Pure phosgene gas (COCl2), .03mole, was placed in a 1.5 L container. It was heated to 800k, and at equilibrium the pressure of CO was found to be .497 atm. Calculate the equilibrium constant Kp for the reaction
CO(g) + Cl2(g) = COCL2(g)
Never mind I got it. I was just not seeing the PV=nRT relationship here lol. Thanks anyways.
Ah! I have the same question. Could you explain it?
Paul--I worked this problem further up the board for Adam. Go to 1:53 PM and post by Adam (chemistry) to find it.
To calculate the equilibrium constant Kp for the given reaction, we need to know the number of moles of CO(g) and Cl2(g) present at equilibrium.
First, let’s find the number of moles of CO(g) using the ideal gas law equation:
PV = nRT
Where:
P = pressure (in atmospheres)
V = volume (in liters)
n = number of moles
R = ideal gas constant (0.0821 L·atm/(mol·K))
T = temperature (in Kelvin)
Rearranging the equation to solve for n, we have:
n = PV/(RT)
Given:
Pressure of CO(g) = 0.497 atm
Volume = 1.5 L
Temperature = 800 K
Now let’s calculate the number of moles of CO(g):
nCO = (0.497 atm) * (1.5 L) / (0.0821 L·atm/(mol·K) * 800 K)
nCO = 0.00925 moles
Since the stoichiometry of the reaction states that the ratio of CO:Cl2:COCl2 is 1:1:1, we can conclude that the moles of CO(g) equals the moles of COCl2(g) at equilibrium. Therefore, the number of moles of COCl2(g) is also 0.00925 moles.
Now that we have the moles of CO(g) and COCl2(g) at equilibrium, we can calculate Kp.
Kp is defined as the ratio of the partial pressures of the products raised to their stoichiometric coefficients to the partial pressures of the reactants raised to their stoichiometric coefficients, each raised to the power of their respective coefficients.
Kp = (P(COCl2))^1 / (P(CO))^1 * (P(Cl2))^1
Given:
P(COCl2) = 0.497 atm (from the problem statement)
P(CO) = 0.497 atm (since moles of CO(g) equals moles of COCl2(g))
P(Cl2) = unknown
To calculate P(Cl2), we can use the ideal gas law equation again:
n(Cl2) = PV/(RT)
n(Cl2) = (P(Cl2)) * (1.5 L) / (0.0821 L·atm/(mol·K) * 800 K)

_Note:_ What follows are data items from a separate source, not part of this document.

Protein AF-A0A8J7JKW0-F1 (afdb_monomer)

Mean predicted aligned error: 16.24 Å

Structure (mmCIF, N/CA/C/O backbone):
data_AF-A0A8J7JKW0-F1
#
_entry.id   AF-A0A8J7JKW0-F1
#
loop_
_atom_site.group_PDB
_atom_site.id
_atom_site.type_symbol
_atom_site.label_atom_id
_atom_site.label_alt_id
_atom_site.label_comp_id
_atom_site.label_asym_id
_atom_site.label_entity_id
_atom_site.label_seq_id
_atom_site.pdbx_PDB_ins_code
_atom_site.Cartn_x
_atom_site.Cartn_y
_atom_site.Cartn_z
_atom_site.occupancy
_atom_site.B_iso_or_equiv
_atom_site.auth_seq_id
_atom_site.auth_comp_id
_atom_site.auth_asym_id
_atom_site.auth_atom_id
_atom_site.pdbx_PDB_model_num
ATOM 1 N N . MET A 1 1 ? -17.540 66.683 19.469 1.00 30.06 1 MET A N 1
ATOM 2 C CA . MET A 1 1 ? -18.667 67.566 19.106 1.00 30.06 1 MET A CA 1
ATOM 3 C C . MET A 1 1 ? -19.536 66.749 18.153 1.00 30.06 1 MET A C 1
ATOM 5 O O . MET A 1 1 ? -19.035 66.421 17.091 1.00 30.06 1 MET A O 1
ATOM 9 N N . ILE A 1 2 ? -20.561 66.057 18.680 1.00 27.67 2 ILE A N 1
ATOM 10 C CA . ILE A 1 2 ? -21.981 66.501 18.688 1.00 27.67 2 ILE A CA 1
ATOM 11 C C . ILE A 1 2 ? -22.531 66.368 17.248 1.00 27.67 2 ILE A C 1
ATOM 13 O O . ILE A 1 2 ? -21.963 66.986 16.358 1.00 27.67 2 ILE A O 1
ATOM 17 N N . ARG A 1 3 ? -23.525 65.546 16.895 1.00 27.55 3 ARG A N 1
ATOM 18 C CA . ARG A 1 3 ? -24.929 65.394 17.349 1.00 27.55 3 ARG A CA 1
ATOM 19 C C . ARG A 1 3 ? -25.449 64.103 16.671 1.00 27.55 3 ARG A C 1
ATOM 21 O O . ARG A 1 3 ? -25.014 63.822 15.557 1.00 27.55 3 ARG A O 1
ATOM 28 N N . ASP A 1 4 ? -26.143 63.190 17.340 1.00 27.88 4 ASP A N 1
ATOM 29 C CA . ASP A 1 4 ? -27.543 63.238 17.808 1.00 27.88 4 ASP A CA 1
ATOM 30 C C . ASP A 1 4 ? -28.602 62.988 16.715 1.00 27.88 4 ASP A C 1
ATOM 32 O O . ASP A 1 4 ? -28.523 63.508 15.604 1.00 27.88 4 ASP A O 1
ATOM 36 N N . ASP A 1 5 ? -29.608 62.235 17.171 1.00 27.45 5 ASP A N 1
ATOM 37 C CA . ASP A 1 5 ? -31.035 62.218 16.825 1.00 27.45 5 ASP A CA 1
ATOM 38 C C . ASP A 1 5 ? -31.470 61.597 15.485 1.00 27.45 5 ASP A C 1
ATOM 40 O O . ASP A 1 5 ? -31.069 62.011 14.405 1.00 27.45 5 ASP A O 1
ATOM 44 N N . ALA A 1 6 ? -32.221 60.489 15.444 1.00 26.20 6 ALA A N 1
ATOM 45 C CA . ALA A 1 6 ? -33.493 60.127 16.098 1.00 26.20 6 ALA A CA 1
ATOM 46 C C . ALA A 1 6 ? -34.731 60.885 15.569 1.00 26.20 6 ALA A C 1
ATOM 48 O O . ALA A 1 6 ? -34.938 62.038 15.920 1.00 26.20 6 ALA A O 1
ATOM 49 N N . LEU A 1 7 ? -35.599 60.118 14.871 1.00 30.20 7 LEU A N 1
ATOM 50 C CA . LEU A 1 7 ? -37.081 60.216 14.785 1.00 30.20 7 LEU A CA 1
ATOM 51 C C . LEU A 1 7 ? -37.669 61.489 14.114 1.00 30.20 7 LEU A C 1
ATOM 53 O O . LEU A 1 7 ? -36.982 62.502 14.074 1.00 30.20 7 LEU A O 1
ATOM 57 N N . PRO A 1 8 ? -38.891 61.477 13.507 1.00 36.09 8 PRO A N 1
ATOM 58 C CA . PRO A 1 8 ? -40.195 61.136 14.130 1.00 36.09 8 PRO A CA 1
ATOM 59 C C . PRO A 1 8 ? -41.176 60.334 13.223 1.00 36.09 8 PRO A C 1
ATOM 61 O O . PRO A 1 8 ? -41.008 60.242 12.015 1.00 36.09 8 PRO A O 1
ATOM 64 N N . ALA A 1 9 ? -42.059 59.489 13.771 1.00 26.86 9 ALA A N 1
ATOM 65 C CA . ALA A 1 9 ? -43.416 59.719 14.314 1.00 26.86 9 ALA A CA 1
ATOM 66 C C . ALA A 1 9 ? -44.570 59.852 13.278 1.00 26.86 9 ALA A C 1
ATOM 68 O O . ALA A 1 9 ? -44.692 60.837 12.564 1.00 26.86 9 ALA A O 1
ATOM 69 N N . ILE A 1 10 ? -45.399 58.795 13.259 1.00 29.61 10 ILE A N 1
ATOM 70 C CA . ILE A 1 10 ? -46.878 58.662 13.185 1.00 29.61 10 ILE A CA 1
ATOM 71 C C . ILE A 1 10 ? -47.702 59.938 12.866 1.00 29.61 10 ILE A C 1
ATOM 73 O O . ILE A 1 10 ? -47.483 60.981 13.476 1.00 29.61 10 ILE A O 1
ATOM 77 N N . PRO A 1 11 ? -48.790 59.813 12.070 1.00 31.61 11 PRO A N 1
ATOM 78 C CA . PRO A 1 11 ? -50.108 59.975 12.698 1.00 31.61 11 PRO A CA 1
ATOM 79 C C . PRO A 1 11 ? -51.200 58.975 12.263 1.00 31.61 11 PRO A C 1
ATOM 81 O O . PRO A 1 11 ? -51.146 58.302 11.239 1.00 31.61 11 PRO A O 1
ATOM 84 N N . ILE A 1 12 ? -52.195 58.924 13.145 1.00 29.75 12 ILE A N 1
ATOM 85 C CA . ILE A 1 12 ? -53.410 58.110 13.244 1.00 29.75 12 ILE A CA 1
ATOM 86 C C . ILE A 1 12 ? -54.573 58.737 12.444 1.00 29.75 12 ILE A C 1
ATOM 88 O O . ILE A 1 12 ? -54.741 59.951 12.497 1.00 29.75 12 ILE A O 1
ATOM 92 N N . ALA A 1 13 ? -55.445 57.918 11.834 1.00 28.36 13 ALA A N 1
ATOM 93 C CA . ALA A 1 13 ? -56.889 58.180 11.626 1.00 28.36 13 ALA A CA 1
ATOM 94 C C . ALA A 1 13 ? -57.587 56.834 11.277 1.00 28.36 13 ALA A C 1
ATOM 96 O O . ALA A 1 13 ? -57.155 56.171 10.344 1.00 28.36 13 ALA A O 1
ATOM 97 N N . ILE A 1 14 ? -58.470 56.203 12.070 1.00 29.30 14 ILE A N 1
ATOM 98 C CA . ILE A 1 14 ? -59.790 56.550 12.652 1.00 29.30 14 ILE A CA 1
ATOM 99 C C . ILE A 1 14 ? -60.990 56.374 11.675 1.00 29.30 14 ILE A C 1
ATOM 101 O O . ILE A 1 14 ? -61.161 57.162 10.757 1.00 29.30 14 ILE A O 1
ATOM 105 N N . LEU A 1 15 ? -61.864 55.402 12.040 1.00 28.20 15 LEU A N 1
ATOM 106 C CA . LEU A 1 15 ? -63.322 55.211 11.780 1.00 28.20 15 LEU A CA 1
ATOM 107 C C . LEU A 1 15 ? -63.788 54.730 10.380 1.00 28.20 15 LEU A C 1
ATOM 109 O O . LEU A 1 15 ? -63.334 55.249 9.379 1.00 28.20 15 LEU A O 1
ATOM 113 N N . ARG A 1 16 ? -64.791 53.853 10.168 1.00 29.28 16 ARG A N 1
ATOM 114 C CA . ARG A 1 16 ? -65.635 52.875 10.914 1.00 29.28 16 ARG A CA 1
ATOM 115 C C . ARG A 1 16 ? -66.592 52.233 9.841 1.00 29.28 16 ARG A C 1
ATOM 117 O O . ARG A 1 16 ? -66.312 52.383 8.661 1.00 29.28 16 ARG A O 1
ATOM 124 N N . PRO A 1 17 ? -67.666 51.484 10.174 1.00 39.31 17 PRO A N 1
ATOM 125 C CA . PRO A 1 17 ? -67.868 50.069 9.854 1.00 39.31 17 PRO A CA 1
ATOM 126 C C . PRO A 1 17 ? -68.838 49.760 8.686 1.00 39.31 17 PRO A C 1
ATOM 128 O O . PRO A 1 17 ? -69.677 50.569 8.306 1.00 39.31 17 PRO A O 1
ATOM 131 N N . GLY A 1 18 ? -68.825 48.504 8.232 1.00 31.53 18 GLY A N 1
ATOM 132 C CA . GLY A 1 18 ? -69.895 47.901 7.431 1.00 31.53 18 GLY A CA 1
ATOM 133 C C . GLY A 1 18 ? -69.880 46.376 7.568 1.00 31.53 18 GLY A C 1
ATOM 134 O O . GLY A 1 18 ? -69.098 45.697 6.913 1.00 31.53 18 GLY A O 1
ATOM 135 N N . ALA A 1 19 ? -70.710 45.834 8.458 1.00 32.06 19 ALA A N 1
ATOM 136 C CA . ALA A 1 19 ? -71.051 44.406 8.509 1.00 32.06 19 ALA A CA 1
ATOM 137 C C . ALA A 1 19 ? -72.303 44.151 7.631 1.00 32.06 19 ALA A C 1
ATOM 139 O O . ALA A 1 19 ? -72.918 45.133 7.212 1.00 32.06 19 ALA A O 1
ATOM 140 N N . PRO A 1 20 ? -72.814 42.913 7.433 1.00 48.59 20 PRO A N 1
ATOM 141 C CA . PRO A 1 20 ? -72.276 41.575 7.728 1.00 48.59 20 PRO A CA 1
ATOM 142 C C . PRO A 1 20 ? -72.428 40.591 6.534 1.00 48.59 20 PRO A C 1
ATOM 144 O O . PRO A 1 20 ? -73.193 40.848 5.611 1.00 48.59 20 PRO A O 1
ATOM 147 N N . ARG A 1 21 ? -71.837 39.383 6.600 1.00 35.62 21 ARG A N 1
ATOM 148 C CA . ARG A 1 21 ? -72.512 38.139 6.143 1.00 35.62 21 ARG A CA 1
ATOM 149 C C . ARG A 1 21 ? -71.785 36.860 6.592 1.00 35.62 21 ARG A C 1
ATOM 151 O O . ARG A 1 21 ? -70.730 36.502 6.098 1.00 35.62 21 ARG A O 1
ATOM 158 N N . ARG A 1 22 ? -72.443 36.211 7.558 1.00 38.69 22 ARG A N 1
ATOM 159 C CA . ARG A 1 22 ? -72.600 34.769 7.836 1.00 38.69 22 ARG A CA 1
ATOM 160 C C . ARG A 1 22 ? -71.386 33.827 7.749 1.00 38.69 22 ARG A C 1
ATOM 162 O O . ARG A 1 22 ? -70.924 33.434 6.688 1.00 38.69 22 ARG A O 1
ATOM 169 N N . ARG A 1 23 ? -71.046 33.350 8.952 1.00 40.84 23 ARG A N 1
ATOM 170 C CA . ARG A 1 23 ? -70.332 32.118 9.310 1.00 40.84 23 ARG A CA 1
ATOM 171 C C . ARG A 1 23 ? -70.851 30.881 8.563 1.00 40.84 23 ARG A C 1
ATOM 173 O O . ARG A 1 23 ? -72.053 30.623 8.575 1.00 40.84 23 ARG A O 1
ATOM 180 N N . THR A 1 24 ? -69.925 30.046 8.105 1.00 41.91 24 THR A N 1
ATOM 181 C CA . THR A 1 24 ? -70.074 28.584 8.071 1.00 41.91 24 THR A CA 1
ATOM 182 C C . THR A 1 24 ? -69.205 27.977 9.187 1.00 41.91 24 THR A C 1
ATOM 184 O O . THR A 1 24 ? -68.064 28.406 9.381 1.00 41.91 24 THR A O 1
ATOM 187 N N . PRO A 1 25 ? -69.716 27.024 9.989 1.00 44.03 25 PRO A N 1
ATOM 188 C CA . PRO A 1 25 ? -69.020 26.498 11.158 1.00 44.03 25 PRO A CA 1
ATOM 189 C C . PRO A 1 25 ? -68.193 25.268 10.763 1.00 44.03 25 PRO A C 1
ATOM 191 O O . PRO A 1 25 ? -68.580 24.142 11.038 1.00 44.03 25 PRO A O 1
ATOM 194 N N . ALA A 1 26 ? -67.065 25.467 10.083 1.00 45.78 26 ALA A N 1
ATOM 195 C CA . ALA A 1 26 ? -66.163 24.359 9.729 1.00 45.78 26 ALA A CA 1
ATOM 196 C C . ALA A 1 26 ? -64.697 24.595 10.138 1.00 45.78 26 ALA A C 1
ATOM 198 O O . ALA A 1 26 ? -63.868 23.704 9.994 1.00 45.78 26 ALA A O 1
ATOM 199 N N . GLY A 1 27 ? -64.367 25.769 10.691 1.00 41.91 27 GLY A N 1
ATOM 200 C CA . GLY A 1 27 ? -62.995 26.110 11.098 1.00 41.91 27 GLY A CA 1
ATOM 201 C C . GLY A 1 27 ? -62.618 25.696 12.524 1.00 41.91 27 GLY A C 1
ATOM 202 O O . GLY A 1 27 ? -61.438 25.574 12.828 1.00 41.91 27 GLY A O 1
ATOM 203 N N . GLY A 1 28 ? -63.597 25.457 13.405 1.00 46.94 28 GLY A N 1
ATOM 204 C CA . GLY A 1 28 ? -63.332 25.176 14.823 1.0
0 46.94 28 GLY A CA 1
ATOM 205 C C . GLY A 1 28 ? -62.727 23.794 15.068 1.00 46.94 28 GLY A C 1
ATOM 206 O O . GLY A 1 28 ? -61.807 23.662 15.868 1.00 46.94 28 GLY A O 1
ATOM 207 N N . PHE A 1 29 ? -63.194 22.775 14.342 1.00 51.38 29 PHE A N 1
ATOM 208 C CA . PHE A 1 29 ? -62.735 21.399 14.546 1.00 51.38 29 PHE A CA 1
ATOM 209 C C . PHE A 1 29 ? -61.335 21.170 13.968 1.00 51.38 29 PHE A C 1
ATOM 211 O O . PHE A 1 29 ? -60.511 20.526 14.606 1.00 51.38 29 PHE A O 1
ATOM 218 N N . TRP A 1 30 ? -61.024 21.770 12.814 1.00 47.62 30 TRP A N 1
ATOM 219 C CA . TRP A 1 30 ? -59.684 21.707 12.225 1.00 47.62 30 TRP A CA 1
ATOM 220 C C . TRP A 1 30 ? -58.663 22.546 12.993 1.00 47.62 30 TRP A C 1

Since the stoichiometry of the reaction states that the ratio of CO:Cl2:COCl2 is 1:1:1, we can conclude that the number of moles of Cl2(g) is equal to the number of moles of CO(g) and COCl2(g) at equilibrium, which is 0.00925 moles.
Now, we can calculate P(Cl2):
n(Cl2) = (P(Cl2)) * 1.5 L / (0.0821 L·atm/(mol·K) * 800 K)

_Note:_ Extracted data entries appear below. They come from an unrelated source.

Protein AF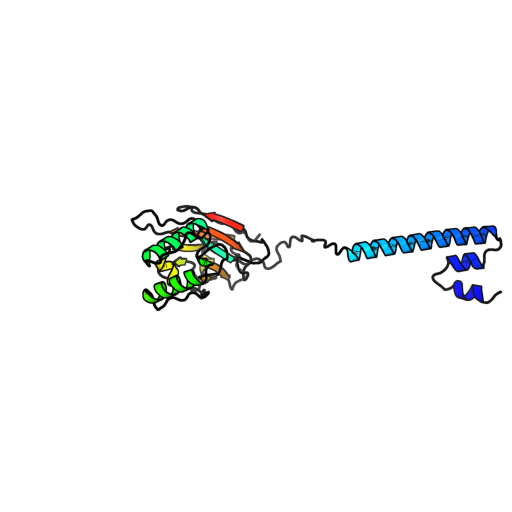-A0AA85JJZ2-F1 (afdb_monomer_lite)

Organism: Trichobilharzia regenti (NCBI:txid157069)

Secondary structure (DSSP, 8-state):
--SHHHHHHSSS-HHHHHHHH-SSHHHHHHHHHHHHHHHHHHHHHHHHHHHHHHTT----------SSSS--SPPEEEEEE-HHHHHHHHHHHHHHTT------SSGGG-HHHHHHHHHHHHHH-TT---S-EEEEEEET--EEETTTT---HHHHHH--EEEEEEEESGGGGGGEEEEEEES---SS-S--EEEEEEES-SSS---EEEEEEEE---TTS-----EEEEEE-TTS-TT-SS---EEEEE-TT----------

InterPro domains:
  IPR001873 Epithelial sodium channel [PF00858] (10-241)

pLDDT: mean 75.11, std 14.27, range [41.88, 94.56]

Sequence (263 aa):
MKCFSSVFSQSSLVPLAKIANAPSRSLRLLWATVTAIMFIGLCVCISLVVMQYLKHQTVFQLDYSGRHTVYDQVPGITICPQSQESKRLFTDAMKRFNIASQPQPLPWFSKTVMDQFRAKALEIRPDLKFSVIVNRLPKGDLLWNTSNTAISPIYRMLLNFSVEFQIQPSHLSDSYRLTVMEQVPNKRNFLCTTFELLSKNMERVWSYLEIRINQENNSEGTNRVTFTVITHERGELPFSAYDRHIHTILPPETSVSLYFSSL

Structure (mmCIF, N/CA/C/O backbone):
data_AF-A0AA85JJZ2-F1
#
_entry.id   AF-A0AA85JJZ2-F1
#
loop_
_atom_site.group_PDB
_atom_site.id
_atom_site.type_symbol
_atom_site.label_atom_id
_atom_site.label_alt_id
_atom_site.label_comp_id
_atom_site.label_asym_id
_atom_site.label_entity_id
_atom_site.label_seq_id
_atom_site.pdbx_PDB_ins_code
_atom_site.Cartn_x
_atom_site.Cartn_y
_atom_site.Cartn_z
_atom_site.occupancy
_atom_site.B_iso_or_equiv
_atom_site.auth_seq_id
_atom_site.auth_comp_id
_atom_site.auth_asym_id
_atom_site.auth_atom_id
_atom_site.pdbx_PDB_model_num
ATOM 1 N N . MET A 1 1 ? 69.908 -15.992 -46.828 1.00 45.88 1 MET A N 1
ATOM 2 C CA . MET A 1 1 ? 68.901 -14.970 -46.443 1.00 45.88 1 MET A CA 1
ATOM 3 C C . MET A 1 1 ? 67.568 -15.060 -47.221 1.00 45.88 1 MET A C 1
ATOM 5 O O . MET A 1 1 ? 66.847 -14.079 -47.260 1.00 45.88 1 MET A O 1
ATOM 9 N N . LYS A 1 2 ? 67.184 -16.210 -47.811 1.00 43.09 2 LYS A N 1
ATOM 10 C CA . LYS A 1 2 ? 65.933 -16.340 -48.602 1.00 43.09 2 LYS A CA 1
ATOM 11 C C . LYS A 1 2 ? 64.765 -17.027 -47.868 1.00 43.09 2 LYS A C 1
ATOM 13 O O . LYS A 1 2 ? 63.656 -17.012 -48.374 1.00 43.09 2 LYS A O 1
ATOM 18 N N . CYS A 1 3 ? 65.001 -17.610 -46.688 1.00 44.38 3 CYS A N 1
ATOM 19 C CA . CYS A 1 3 ? 63.988 -18.398 -45.967 1.00 44.38 3 CYS A CA 1
ATOM 20 C C . CYS A 1 3 ? 63.107 -17.555 -45.019 1.00 44.38 3 CYS A C 1
ATOM 22 O O . CYS A 1 3 ? 61.958 -17.890 -44.778 1.00 44.38 3 CYS A O 1
ATOM 24 N N . PHE A 1 4 ? 63.605 -16.419 -44.516 1.00 50.25 4 PHE A N 1
ATOM 25 C CA . PHE A 1 4 ? 62.833 -15.555 -43.609 1.00 50.25 4 PHE A CA 1
ATOM 26 C C . PHE A 1 4 ? 61.761 -14.716 -44.323 1.00 50.25 4 PHE A C 1
ATOM 28 O O . PHE A 1 4 ? 60.773 -14.340 -43.705 1.00 50.25 4 PHE A O 1
ATOM 35 N N . SER A 1 5 ? 61.921 -14.423 -45.616 1.00 52.78 5 SER A N 1
ATOM 36 C CA . SER A 1 5 ? 60.989 -13.560 -46.353 1.00 52.78 5 SER A CA 1
ATOM 37 C C . SER A 1 5 ? 59.671 -14.252 -46.716 1.00 52.78 5 SER A C 1
ATOM 39 O O . SER A 1 5 ? 58.654 -13.571 -46.837 1.00 52.78 5 SER A O 1
ATOM 41 N N . SER A 1 6 ? 59.654 -15.583 -46.856 1.00 53.25 6 SER A N 1
ATOM 42 C CA . SER A 1 6 ? 58.434 -16.332 -47.187 1.00 53.25 6 SER A CA 1
ATOM 43 C C . SER A 1 6 ? 57.478 -16.432 -45.995 1.00 53.25 6 SER A C 1
ATOM 45 O O . SER A 1 6 ? 56.279 -16.228 -46.169 1.00 53.25 6 SER A O 1
ATOM 47 N N . VAL A 1 7 ? 58.004 -16.632 -44.781 1.00 54.75 7 VAL A N 1
ATOM 48 C CA . VAL A 1 7 ? 57.213 -16.818 -43.546 1.00 54.75 7 VAL A CA 1
ATOM 49 C C . VAL A 1 7 ? 56.432 -15.554 -43.148 1.00 54.75 7 VAL A C 1
ATOM 51 O O . VAL A 1 7 ? 55.290 -15.636 -42.701 1.00 54.75 7 VAL A O 1
ATOM 54 N N . PHE A 1 8 ? 56.996 -14.364 -43.373 1.00 50.31 8 PHE A N 1
ATOM 55 C CA . PHE A 1 8 ? 56.337 -13.097 -43.021 1.00 50.31 8 PHE A CA 1
ATOM 56 C C . PHE A 1 8 ? 55.406 -12.540 -44.106 1.00 50.31 8 PHE A C 1
ATOM 58 O O . PHE A 1 8 ? 54.631 -11.633 -43.820 1.00 50.31 8 PHE A O 1
ATOM 65 N N . SER A 1 9 ? 55.445 -13.075 -45.332 1.00 49.41 9 SER A N 1
ATOM 66 C CA . SER A 1 9 ? 54.568 -12.622 -46.425 1.00 49.41 9 SER A CA 1
ATOM 67 C C . SER A 1 9 ? 53.109 -13.073 -46.272 1.00 49.41 9 SER A C 1
ATOM 69 O O . SER A 1 9 ? 52.217 -12.438 -46.826 1.00 49.41 9 SER A O 1
ATOM 71 N N . GLN A 1 10 ? 52.867 -14.132 -45.490 1.00 53.41 10 GLN A N 1
ATOM 72 C CA . GLN A 1 10 ? 51.534 -14.693 -45.227 1.00 53.41 10 GLN A CA 1
ATOM 73 C C . GLN A 1 10 ? 50.984 -14.359 -43.831 1.00 53.41 10 GLN A C 1
ATOM 75 O O . GLN A 1 10 ? 49.855 -14.719 -43.512 1.00 53.41 10 GLN A O 1
ATOM 80 N N . SER A 1 11 ? 51.759 -13.673 -42.988 1.00 52.47 11 SER A N 1
ATOM 81 C CA . SER A 1 11 ? 51.345 -13.315 -41.627 1.00 52.47 11 SER A CA 1
ATOM 82 C C . SER A 1 11 ? 50.733 -11.910 -41.588 1.00 52.47 11 SER A C 1
ATOM 84 O O . SER A 1 11 ? 51.138 -11.029 -42.343 1.00 52.47 11 SER A O 1
ATOM 86 N N . SER A 1 12 ? 49.839 -11.644 -40.631 1.00 55.72 12 SER A N 1
ATOM 87 C CA . SER A 1 12 ? 49.266 -10.310 -40.334 1.00 55.72 12 SER A CA 1
ATOM 88 C C . SER A 1 12 ? 50.306 -9.237 -39.941 1.00 55.72 12 SER A C 1
ATOM 90 O O . SER A 1 12 ? 49.969 -8.084 -39.689 1.00 55.72 12 SER A O 1
ATOM 92 N N . LEU A 1 13 ? 51.592 -9.598 -39.944 1.00 63.62 13 LEU A N 1
ATOM 93 C CA . LEU A 1 13 ? 52.769 -8.792 -39.632 1.00 63.62 13 LEU A CA 1
ATOM 94 C C . LEU A 1 13 ? 53.433 -8.203 -40.892 1.00 63.62 13 LEU A C 1
ATOM 96 O O . LEU A 1 13 ? 54.660 -8.133 -41.002 1.00 63.62 13 LEU A O 1
ATOM 100 N N . VAL A 1 14 ? 52.617 -7.735 -41.838 1.00 65.94 14 VAL A N 1
ATOM 101 C CA . VAL A 1 14 ? 53.031 -7.065 -43.088 1.00 65.94 14 VAL A CA 1
ATOM 102 C C . VAL A 1 14 ? 54.138 -6.003 -42.898 1.00 65.94 14 VAL A C 1
ATOM 104 O O . VAL A 1 14 ? 55.038 -5.931 -43.742 1.00 65.94 14 VAL A O 1
ATOM 107 N N . PRO A 1 15 ? 54.161 -5.198 -41.813 1.00 64.06 15 PRO A N 1
ATOM 108 C CA . PRO A 1 15 ? 55.228 -4.218 -41.607 1.00 64.06 15 PRO A CA 1
ATOM 109 C C . PRO A 1 15 ? 56.616 -4.846 -41.381 1.00 64.06 15 PRO A C 1
ATOM 111 O O . PRO A 1 15 ? 57.609 -4.328 -41.891 1.00 64.06 15 PRO A O 1
ATOM 114 N N . LEU A 1 16 ? 56.703 -6.004 -40.712 1.00 65.00 16 LEU A N 1
ATOM 115 C CA . LEU A 1 16 ? 57.970 -6.722 -40.494 1.00 65.00 16 LEU A CA 1
ATOM 116 C C . LEU A 1 16 ? 58.529 -7.299 -41.804 1.00 65.00 16 LEU A C 1
ATOM 118 O O . LEU A 1 16 ? 59.738 -7.246 -42.038 1.00 65.00 16 LEU A O 1
ATOM 122 N N . ALA A 1 17 ? 57.651 -7.754 -42.704 1.00 66.19 17 ALA A N 1
ATOM 123 C CA . ALA A 1 17 ? 58.038 -8.185 -44.047 1.00 66.19 17 ALA A CA 1
ATOM 124 C C . ALA A 1 17 ? 58.623 -7.027 -44.881 1.00 66.19 17 ALA A C 1
ATOM 126 O O . ALA A 1 17 ? 59.605 -7.214 -45.604 1.00 66.19 17 ALA A O 1
ATOM 127 N N . LYS A 1 18 ? 58.068 -5.812 -44.748 1.00 67.12 18 LYS A N 1
ATOM 128 C CA . LYS A 1 18 ? 58.584 -4.606 -45.421 1.00 67.12 18 LYS A CA 1
ATOM 129 C C . LYS A 1 18 ? 59.937 -4.150 -44.867 1.00 67.12 18 LYS A C 1
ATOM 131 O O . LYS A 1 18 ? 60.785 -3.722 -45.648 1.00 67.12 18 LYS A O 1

0.00925 moles = (P(Cl2)) * 1.5 L / (0.0821 L·atm/(mol·K) * 800 K)
Solving for P(Cl2):
P(Cl2) = (0.00925 moles * 0.0821 L·atm/(mol·K) * 800 K) / 1.5 L
P(Cl2) ≈ 0.405 atm
Now we have all the values to calculate Kp:
Kp = (0.497 atm)^1 / (0.497 atm)^1 * (0.405 atm)^1
Kp ≈ 1.205
Therefore, the equilibrium constant Kp for the reaction CO(g) + Cl2(g) = COCl2(g) is approximately 1.205.